Gulveer Singh

Personal information
- Born: 1 June 1998 (age 28) Atrauli, Uttar Pradesh, India
- Branch: Indian Army
- Service years: 2018–present
- Rank: Naib Subedar
- Unit: The Grenadiers

Sport
- Sport: Athletics
- Event: Long-distance running

Achievements and titles
- Personal bests: 3000 m: 7:34.49 NR (2025); 3000 m (i): 7:38.26 NR (2025); 5000 m: 13:11.82 NR (2024); 5000 m (i): 12:59.77 AR, NR (2025); 10,000 m: 27:00.22 NR (2025); 25 km: 1:12.06 NR (2025);

Medal record
Men's athletics
Representing India
Asian Games
| Silver medal – second place | 2026 Aichi–Nagoya | 10,000m |
| Bronze medal – third place | 2022 Hangzhou | 10,000m |
Asian Championships
| Gold medal – first place | 2025 Gumi | 10,000m |
| Gold medal – first place | 2025 Gumi | 5000 m |
| Bronze medal – third place | 2023 Bangkok | 5000 m |
Commonwealth Games
| Silver medal – second place | 2026 Glasgow | 10,000m |
| Bronze medal – third place | 2026 Glasgow | 5000 m |

= Gulveer Singh =

Indian long-distance runner (born 1998)

Gulveer Singh (born 1 June 1998) is an Indian long-distance runner. He is a Naib Subedar in the Indian Army. He has won two gold medals in the 2025 Asian Athletics Championships, a silver and bronze in the 2026 Commonwealth Games, and a bronze medal in the 2022 Asian Games.

==Career==
Gulveer Singh won the bronze medal in the men's 10,000 metres at the 2022 Asian Games at Hangzhou. In the 2023 Asian Athletics Championships held in Bangkok in July 2023, he won the bronze medal in the men's 5000 metres. In the 2025 Asian Athletics Championships in Gumi, South Korea, he won gold medals in both men's 5000 and 10,000 metres.

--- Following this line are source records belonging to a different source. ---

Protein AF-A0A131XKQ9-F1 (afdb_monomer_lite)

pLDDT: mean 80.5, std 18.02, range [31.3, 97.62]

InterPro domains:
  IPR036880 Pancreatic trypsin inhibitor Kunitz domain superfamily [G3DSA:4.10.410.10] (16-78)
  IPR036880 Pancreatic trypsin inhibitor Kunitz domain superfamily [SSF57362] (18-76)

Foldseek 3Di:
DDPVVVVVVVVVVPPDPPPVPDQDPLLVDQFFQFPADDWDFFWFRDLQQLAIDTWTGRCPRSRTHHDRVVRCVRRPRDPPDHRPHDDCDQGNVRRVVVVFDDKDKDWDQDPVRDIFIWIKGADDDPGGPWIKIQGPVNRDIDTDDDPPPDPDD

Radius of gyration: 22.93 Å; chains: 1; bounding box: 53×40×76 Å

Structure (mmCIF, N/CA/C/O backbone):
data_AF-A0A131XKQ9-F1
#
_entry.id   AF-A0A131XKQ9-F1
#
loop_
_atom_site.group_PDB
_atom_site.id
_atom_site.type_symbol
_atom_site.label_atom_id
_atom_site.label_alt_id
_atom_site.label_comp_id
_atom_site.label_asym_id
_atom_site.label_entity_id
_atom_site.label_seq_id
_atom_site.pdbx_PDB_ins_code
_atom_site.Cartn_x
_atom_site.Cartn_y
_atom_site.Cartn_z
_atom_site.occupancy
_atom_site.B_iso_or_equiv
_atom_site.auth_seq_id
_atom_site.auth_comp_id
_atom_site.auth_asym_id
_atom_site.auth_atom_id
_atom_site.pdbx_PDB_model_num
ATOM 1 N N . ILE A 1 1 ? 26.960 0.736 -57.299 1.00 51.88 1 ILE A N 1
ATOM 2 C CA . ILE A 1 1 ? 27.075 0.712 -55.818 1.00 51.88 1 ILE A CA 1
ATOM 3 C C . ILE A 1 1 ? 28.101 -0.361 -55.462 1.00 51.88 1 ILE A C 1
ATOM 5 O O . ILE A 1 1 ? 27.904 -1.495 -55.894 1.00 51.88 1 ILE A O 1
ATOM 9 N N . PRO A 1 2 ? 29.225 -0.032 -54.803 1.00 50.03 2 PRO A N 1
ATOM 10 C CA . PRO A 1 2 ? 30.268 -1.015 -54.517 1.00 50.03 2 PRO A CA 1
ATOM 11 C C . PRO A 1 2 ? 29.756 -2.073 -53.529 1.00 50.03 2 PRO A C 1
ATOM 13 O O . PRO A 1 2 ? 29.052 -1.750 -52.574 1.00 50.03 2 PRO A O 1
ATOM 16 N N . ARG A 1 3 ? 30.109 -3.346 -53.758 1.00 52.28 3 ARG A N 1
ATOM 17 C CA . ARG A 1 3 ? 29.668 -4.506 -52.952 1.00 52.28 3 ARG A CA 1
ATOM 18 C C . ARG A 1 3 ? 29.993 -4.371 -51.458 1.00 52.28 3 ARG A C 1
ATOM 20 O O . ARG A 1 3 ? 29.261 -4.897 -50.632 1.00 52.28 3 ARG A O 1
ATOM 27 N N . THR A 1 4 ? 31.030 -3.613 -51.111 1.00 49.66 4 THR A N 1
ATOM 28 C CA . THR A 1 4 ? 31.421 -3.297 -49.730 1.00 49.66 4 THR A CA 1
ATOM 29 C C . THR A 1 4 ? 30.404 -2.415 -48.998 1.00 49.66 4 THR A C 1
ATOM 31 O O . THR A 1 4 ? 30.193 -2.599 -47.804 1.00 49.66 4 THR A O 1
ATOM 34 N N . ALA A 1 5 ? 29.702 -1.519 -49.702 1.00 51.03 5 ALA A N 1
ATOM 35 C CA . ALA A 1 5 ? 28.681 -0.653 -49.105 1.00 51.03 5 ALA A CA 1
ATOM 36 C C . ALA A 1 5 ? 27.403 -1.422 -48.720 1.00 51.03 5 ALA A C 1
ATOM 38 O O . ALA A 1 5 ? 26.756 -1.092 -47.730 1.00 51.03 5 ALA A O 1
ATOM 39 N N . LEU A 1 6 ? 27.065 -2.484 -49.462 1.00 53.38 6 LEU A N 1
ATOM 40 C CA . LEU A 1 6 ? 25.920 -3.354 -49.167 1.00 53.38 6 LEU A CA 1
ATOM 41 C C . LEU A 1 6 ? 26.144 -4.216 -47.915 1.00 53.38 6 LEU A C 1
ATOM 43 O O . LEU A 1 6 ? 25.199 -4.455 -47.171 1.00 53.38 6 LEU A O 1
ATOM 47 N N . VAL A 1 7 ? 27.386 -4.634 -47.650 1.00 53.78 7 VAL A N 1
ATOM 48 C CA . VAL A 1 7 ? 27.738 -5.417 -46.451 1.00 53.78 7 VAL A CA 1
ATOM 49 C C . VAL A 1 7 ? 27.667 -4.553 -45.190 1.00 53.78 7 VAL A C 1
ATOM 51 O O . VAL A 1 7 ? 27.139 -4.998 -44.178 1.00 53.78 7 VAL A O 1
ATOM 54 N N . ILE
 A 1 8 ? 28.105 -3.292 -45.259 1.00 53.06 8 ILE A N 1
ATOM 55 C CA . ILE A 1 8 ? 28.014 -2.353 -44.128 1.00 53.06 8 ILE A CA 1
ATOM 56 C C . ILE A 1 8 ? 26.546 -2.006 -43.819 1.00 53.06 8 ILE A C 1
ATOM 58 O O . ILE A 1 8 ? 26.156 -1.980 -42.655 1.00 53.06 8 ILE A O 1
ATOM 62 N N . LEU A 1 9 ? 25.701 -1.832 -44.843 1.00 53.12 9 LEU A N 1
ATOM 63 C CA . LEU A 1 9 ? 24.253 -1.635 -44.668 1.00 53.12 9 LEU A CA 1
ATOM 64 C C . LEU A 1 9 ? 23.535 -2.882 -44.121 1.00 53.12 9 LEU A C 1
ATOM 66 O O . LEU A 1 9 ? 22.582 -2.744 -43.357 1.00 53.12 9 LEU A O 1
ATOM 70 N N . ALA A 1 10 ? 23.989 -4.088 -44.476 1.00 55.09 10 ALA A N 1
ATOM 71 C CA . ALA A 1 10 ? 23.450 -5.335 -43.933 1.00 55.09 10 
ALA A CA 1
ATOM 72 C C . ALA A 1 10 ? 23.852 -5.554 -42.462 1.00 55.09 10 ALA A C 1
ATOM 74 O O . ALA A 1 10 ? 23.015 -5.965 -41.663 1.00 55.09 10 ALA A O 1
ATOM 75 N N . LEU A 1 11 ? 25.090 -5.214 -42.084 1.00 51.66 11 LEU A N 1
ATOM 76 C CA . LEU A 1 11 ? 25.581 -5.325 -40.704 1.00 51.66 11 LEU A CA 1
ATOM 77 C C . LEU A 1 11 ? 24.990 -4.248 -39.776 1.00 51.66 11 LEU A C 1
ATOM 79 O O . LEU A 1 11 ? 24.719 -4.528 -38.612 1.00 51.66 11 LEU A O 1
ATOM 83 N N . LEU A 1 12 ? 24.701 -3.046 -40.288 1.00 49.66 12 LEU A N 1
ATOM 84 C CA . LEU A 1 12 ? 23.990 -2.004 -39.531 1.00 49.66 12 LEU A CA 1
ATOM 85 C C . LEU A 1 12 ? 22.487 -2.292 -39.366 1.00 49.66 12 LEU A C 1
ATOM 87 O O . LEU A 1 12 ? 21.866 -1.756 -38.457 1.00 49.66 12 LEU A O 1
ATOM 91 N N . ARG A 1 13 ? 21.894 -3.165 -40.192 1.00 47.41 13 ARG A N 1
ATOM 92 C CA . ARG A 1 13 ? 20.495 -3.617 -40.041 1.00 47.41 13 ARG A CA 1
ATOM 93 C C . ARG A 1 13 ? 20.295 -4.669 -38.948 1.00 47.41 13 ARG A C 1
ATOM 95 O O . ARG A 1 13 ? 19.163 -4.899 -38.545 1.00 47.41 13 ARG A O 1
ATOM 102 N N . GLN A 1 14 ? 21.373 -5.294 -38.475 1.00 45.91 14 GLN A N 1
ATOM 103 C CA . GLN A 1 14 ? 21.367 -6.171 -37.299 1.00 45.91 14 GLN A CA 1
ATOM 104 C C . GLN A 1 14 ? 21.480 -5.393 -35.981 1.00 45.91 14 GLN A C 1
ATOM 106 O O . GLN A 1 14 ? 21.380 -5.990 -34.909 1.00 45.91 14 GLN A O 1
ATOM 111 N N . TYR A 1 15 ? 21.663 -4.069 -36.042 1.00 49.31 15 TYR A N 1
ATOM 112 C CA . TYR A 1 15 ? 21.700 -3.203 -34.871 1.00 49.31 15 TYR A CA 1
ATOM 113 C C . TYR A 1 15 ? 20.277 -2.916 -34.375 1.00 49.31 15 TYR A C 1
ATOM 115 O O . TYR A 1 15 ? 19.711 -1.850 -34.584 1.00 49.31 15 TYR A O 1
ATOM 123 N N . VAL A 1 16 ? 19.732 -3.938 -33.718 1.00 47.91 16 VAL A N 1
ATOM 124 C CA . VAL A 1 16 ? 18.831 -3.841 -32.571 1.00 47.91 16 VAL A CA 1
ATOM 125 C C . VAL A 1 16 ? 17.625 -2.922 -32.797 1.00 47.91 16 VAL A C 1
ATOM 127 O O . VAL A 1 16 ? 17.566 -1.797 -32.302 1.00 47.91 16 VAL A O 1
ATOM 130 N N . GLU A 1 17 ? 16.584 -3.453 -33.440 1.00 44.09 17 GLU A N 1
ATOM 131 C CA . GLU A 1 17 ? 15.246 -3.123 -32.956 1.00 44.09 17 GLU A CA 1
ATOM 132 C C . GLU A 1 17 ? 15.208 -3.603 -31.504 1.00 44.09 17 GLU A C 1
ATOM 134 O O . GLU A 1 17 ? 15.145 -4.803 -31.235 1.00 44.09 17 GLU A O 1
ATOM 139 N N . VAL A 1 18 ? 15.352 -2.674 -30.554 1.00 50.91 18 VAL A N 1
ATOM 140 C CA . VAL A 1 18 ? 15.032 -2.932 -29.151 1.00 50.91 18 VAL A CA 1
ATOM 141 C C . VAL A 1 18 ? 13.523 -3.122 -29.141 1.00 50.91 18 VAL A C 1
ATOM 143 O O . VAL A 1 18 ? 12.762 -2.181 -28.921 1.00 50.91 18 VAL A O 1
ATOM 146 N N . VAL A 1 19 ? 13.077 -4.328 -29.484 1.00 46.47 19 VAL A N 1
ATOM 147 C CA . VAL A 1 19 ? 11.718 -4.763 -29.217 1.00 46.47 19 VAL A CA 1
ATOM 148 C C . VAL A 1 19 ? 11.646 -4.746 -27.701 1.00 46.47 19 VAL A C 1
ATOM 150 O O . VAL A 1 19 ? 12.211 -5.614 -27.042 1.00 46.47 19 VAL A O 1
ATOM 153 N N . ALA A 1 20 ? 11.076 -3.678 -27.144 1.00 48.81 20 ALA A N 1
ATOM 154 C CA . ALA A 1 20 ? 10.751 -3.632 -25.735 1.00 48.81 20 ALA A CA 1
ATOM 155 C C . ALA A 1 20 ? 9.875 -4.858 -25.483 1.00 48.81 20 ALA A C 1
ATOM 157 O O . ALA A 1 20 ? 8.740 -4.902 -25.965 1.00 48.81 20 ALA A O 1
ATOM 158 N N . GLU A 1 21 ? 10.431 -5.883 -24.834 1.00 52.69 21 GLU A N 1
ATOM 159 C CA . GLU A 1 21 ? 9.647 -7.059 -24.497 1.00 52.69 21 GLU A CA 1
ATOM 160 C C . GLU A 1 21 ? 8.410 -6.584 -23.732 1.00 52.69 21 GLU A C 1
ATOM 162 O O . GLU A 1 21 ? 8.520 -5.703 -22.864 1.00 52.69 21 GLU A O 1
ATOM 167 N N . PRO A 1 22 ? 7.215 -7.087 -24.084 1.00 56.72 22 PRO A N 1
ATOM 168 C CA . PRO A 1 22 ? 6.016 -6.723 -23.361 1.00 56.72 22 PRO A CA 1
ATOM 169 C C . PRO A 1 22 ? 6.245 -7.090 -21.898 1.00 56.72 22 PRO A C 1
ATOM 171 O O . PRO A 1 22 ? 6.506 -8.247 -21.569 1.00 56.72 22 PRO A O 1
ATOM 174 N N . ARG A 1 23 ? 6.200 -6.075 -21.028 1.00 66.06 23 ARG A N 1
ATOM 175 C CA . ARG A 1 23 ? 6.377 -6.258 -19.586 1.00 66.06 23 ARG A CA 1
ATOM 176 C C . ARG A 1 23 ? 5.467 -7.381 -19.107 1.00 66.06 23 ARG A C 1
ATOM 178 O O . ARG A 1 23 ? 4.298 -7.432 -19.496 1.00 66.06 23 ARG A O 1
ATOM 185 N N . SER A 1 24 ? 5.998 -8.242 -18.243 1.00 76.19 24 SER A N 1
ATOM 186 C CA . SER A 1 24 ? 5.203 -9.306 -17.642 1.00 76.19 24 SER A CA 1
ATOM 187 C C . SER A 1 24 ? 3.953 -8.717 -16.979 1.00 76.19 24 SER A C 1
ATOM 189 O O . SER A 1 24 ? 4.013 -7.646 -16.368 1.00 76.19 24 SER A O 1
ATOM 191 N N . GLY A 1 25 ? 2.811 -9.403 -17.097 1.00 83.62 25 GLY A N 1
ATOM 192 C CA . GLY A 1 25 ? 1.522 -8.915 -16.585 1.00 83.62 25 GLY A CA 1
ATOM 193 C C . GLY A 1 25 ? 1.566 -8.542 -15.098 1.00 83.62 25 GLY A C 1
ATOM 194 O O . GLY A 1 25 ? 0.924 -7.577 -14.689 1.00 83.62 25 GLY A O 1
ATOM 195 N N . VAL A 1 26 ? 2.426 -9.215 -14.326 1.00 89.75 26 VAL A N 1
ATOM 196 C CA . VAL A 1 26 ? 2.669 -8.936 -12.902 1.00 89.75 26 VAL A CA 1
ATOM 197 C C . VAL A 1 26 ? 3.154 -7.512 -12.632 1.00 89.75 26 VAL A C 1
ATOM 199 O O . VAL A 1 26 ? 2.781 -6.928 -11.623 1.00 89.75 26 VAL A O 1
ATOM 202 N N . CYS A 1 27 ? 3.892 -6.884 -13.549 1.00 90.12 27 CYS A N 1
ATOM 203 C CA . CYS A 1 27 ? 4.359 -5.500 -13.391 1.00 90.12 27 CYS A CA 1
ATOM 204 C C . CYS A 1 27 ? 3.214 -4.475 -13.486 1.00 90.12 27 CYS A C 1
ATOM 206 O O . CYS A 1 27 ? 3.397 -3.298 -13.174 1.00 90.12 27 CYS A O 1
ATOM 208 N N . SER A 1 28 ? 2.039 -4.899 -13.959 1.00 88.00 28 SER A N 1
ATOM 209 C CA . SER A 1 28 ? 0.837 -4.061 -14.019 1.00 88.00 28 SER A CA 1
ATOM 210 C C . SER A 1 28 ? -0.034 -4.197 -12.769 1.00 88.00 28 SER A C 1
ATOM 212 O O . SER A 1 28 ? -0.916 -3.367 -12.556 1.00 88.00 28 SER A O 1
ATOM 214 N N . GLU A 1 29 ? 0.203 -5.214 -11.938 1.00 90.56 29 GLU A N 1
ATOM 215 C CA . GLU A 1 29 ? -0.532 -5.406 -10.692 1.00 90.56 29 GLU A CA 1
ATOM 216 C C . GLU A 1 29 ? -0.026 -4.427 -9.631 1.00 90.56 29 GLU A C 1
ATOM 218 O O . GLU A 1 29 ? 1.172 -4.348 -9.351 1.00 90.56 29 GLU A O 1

In January 2026, he finished 40th in World Athletics Cross Country Championships in Tallahassee. On 15 March 2026, he became the first Indian to complete the half-marathon in under an hour, when he completed the New York City Half Marathon in 59 minutes 42 seconds, finishing third. In July 2026, he won the silver medal in the men's 10,000 metres, and the bronze medal in the men' 5000 metres at the 2026 Commonwealth Games in Glasgow, becoming the first Indian to win two medals in track events in a single edition of the Commonwealth Games.